**YOUR INSTRUCTIONS:** In the records that come next, find every line with "Escherichia". Return those lines.

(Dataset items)

-- Opening Marker --

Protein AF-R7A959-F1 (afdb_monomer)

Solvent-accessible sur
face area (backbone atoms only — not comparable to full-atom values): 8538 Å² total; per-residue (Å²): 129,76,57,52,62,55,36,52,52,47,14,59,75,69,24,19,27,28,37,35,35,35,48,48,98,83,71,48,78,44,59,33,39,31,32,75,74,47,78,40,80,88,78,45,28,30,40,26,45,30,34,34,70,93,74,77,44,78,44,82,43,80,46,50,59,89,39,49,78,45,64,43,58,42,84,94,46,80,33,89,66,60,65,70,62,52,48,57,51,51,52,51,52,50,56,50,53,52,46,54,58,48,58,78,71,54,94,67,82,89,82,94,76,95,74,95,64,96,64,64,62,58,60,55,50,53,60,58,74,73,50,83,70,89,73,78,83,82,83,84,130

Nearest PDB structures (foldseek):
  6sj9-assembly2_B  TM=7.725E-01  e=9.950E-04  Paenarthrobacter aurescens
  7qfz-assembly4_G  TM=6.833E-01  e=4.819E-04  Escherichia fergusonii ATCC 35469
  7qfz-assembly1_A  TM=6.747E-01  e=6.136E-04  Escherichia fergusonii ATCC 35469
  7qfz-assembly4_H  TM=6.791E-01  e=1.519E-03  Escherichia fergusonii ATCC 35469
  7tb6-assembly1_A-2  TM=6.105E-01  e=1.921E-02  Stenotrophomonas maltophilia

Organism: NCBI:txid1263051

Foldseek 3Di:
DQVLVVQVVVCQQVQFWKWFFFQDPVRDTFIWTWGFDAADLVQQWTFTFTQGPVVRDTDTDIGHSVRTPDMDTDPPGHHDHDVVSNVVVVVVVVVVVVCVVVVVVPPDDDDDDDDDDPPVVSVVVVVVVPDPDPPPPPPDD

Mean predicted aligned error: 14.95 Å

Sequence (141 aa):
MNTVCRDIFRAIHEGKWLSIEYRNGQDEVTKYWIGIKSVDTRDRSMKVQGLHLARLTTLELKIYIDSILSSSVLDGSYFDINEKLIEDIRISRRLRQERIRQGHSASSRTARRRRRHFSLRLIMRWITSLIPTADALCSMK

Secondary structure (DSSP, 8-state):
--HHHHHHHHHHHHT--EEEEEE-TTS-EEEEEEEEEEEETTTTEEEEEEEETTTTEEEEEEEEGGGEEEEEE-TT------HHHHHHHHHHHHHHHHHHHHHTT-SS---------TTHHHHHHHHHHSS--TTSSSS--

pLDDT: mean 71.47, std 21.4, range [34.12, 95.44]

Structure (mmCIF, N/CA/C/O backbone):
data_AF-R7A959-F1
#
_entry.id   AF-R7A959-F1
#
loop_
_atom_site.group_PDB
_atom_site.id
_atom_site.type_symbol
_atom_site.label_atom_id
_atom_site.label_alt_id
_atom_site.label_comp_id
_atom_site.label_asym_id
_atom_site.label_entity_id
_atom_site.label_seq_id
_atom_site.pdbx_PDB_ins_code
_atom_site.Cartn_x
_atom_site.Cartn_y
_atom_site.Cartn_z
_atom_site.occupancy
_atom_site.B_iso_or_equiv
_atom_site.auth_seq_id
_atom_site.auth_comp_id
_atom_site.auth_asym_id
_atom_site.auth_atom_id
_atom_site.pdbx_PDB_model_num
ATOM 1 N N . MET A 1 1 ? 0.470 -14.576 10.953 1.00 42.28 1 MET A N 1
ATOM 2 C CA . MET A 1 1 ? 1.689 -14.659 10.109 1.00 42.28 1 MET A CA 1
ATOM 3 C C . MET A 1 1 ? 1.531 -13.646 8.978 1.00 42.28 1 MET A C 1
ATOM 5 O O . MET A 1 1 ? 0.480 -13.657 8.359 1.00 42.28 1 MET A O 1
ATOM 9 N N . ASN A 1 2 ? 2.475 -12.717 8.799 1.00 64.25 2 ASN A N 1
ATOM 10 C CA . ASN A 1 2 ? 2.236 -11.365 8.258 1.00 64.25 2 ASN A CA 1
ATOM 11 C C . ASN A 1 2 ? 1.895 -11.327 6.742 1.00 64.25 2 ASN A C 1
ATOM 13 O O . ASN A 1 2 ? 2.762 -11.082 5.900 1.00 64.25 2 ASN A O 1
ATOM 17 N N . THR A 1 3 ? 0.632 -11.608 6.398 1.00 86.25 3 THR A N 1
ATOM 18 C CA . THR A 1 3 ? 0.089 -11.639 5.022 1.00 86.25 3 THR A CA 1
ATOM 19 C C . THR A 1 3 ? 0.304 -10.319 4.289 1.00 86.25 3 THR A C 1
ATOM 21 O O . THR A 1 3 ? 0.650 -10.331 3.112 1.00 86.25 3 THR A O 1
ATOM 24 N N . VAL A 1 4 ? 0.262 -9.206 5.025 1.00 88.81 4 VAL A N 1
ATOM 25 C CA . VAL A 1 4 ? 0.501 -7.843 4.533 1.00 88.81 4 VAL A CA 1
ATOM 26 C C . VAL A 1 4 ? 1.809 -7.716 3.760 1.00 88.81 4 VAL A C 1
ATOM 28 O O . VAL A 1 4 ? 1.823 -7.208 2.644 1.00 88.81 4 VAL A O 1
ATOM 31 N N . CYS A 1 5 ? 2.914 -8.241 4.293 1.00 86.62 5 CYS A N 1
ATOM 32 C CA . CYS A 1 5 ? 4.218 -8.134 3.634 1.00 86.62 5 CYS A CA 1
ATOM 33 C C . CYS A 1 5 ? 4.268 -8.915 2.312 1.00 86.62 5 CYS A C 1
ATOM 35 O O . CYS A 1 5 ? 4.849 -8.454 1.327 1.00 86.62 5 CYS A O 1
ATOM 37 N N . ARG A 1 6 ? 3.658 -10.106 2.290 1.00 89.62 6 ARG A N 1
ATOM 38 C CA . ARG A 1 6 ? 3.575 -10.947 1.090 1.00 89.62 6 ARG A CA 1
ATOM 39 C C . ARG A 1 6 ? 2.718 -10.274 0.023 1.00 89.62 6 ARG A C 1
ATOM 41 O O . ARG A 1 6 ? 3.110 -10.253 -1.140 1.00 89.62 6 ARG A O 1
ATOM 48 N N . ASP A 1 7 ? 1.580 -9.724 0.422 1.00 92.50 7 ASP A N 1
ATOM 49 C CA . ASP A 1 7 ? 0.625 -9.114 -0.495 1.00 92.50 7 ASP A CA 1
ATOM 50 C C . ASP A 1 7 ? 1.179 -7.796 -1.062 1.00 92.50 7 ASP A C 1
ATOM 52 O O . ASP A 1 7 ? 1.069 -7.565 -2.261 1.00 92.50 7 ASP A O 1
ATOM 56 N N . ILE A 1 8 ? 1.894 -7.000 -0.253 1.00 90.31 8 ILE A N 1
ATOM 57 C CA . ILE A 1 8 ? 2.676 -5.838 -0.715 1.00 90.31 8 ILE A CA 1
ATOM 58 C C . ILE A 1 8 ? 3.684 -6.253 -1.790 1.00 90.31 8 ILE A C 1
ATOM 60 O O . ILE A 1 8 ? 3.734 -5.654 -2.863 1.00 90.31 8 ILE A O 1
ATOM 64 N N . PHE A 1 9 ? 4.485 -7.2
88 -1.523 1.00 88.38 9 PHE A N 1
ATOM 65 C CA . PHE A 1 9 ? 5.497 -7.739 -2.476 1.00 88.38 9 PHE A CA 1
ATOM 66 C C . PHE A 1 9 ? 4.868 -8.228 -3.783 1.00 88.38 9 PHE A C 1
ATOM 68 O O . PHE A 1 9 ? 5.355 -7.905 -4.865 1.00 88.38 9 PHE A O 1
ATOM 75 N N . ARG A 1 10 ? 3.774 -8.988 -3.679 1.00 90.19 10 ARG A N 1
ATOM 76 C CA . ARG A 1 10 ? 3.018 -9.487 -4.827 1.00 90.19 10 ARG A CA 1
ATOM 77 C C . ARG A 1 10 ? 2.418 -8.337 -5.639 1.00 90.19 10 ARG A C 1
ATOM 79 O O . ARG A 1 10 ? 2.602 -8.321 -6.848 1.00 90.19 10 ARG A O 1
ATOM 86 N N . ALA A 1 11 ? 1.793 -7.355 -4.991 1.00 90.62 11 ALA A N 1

-- Closing Marker --

**RESULT:**
  7qfz-assembly4_G  TM=6.833E-01  e=4.819E-04  Escherichia fergusonii ATCC 35469
  7qfz-assembly1_A  TM=6.747E-01  e=6.136E-04  Escherichia fergusonii ATCC 35469
  7qfz-assembly4_H  TM=6.791E-01  e=1.519E-03  Escherichia fergusonii ATCC 35469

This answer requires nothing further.